#' Score Anomalies Using Unsupervised Machine Learning
#'
#' Calculates anomaly scores for each record using Isolation Forest or
#' Local Outlier Factor algorithms. Optionally evaluates performance against
#' ground truth labels for benchmarking.
#'
#' @importFrom stats predict quantile
#' @param data A data frame containing the data to be scored.
#' @param method Character string indicating the anomaly detection method.
#'   Options: "iforest" (Isolation Forest, default) or "lof" (Local Outlier Factor).
#' @param contamination Numeric value between 0 and 1 indicating the expected
#'   proportion of anomalies in the data. Default is 0.05 (5%).
#' @param ground_truth_col Character string naming a column in \code{data} that
#'   contains binary ground truth labels (0/1 or FALSE/TRUE) for known anomalies.

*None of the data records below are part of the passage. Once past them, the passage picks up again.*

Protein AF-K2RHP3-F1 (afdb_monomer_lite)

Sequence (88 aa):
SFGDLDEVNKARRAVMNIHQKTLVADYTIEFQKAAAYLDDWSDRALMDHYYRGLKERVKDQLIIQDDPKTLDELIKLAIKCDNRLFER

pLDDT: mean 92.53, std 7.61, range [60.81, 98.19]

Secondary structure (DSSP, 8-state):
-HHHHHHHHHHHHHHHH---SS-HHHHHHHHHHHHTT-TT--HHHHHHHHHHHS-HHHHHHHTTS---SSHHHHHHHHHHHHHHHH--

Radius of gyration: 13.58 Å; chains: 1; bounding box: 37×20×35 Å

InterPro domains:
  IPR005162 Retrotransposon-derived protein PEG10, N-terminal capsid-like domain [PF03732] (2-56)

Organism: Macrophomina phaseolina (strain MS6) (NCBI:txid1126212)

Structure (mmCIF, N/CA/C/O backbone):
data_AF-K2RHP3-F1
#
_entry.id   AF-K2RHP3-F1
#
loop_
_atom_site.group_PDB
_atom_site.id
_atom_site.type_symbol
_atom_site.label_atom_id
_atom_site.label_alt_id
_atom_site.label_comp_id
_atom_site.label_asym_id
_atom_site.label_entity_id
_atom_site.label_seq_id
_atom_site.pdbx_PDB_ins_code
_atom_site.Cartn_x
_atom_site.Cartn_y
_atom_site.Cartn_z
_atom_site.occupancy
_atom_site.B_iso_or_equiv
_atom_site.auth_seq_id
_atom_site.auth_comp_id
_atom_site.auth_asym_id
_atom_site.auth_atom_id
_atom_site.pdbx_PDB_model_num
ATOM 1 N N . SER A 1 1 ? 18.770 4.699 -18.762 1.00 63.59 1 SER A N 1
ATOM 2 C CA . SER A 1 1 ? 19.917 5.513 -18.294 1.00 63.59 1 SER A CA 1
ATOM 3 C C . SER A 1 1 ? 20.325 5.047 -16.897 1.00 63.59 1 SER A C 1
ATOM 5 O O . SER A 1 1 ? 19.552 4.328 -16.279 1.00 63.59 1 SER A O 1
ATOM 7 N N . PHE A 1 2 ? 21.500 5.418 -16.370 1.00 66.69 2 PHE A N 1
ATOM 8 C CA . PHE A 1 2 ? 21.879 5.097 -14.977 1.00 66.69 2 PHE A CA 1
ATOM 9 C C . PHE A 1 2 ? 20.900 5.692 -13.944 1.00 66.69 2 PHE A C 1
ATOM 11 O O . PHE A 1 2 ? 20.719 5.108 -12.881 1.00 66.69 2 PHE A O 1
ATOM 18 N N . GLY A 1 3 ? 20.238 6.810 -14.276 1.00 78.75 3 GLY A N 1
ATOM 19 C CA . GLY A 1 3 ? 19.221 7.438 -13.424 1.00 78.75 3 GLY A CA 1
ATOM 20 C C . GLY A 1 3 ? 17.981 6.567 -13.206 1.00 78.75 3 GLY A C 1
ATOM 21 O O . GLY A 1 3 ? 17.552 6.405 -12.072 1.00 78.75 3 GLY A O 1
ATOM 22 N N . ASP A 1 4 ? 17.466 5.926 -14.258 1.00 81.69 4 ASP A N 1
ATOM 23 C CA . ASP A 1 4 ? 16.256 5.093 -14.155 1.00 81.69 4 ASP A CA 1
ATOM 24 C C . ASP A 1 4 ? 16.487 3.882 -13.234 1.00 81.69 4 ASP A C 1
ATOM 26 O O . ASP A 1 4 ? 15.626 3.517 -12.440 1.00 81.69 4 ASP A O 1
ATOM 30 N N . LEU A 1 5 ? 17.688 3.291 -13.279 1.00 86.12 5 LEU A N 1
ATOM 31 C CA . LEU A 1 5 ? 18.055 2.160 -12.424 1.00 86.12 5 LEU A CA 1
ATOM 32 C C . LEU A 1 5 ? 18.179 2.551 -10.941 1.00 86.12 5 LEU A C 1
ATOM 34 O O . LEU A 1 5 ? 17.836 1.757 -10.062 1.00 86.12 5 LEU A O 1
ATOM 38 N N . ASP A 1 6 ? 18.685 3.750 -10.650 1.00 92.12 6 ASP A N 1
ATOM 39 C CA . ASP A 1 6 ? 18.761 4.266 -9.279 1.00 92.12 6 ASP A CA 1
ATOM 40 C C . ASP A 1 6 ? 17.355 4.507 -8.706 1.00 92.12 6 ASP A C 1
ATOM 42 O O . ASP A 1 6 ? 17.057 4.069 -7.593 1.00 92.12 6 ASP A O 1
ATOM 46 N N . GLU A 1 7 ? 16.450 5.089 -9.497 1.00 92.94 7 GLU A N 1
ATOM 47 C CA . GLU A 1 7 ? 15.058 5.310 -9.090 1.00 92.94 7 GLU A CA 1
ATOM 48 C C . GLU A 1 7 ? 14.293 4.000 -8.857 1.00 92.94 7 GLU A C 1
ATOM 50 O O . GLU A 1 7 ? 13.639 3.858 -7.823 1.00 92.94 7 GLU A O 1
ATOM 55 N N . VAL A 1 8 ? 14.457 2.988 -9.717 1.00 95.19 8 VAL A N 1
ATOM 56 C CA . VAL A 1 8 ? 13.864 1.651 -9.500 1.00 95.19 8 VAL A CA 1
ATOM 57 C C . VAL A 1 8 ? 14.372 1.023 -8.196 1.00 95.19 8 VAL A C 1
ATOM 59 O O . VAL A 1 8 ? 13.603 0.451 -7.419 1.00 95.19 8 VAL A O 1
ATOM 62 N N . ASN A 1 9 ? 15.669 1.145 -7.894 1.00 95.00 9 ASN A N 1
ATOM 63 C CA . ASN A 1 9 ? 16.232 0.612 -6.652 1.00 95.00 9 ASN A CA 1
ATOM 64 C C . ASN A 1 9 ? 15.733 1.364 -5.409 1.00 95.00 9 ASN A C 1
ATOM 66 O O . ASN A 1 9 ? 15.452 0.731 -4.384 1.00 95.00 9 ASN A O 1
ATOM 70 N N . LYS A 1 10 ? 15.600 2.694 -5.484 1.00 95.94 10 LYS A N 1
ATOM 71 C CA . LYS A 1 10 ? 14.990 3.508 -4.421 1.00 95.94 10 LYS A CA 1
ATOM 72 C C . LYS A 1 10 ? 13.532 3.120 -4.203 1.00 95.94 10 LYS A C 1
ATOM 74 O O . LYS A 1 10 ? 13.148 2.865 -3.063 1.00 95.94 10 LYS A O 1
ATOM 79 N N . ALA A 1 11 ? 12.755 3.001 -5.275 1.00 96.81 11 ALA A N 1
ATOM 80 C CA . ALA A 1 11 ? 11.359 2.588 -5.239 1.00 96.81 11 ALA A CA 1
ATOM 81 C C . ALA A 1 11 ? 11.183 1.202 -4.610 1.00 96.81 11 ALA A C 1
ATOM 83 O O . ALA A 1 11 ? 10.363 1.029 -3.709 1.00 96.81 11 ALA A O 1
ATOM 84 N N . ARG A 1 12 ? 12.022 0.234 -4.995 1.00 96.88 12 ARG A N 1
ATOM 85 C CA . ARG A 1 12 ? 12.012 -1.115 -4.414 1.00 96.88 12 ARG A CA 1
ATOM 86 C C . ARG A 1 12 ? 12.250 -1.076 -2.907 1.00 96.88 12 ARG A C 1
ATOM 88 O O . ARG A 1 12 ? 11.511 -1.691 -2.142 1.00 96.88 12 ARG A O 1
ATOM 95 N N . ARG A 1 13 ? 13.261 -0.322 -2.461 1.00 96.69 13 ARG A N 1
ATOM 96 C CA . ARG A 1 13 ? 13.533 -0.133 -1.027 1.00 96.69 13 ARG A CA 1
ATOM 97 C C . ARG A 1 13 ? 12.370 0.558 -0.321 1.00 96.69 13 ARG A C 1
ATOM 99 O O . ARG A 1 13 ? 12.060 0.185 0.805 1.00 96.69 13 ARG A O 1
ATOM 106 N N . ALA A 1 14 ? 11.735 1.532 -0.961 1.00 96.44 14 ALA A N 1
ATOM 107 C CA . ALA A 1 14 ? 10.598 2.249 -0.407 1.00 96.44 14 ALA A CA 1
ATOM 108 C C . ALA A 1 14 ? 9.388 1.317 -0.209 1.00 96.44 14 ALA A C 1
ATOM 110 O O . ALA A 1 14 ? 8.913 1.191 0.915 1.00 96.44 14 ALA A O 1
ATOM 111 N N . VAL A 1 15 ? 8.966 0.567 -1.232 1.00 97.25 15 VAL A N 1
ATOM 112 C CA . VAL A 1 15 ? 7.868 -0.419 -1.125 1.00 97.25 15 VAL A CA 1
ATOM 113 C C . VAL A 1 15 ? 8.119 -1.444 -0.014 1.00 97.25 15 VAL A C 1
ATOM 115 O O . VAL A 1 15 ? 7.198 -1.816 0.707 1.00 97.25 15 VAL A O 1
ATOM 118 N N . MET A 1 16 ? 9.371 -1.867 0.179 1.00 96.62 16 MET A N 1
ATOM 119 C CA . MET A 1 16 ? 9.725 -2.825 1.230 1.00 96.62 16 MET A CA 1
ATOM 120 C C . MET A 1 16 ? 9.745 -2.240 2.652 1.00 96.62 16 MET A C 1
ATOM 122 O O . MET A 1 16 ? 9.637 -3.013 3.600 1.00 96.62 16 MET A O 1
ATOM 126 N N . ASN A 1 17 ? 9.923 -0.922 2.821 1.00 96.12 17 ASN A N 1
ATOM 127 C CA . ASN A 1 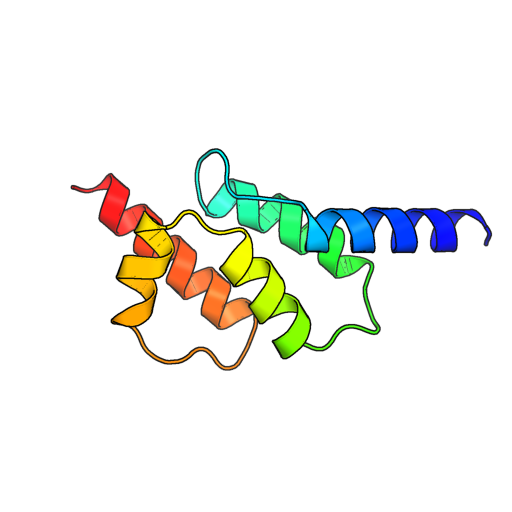17 ? 10.228 -0.314 4.126 1.00 96.12 17 ASN A CA 1
ATOM 128 C C . ASN A 1 17 ? 9.307 0.847 4.541 1.00 96.12 17 ASN A C 1
ATOM 130 O O . ASN A 1 17 ? 9.429 1.330 5.671 1.00 96.12 17 ASN A O 1
ATOM 134 N N . ILE A 1 18 ? 8.412 1.339 3.681 1.00 95.62 18 ILE A N 1
ATOM 135 C CA . ILE A 1 18 ? 7.426 2.349 4.081 1.00 95.62 18 ILE A CA 1
ATOM 136 C C . ILE A 1 18 ? 6.376 1.676 4.966 1.00 95.62 18 ILE A C 1
ATOM 138 O O . ILE A 1 18 ? 5.798 0.648 4.619 1.00 95.62 18 ILE A O 1
ATOM 142 N N . HIS A 1 19 ? 6.106 2.309 6.103 1.00 97.06 19 HIS A N 1
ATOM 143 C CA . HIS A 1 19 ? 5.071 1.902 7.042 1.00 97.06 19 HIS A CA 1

#'   If provided, benchmarking metrics will be calculated. Default is NULL.
#' @param id_cols Character vector of column names to exclude from scoring.
#'   Passed to \code{prep_for_anomaly()}.
#' @param exclude_cols Character vector of additional columns to exclude.
#'   Passed to \code{prep_for_anomaly()}.
#' @param ... Additional arguments passed to the underlying algorithm.
#'   For Isolation Forest: \code{ntrees}, \code{sample_size}, \code{max_depth}.
#'   For LOF: \code{minPts} (number of neighbors; deprecated \code{k} is converted to \code{minPts}).
#'
#' @return A data frame with the original data plus an \code{anomaly_score} column.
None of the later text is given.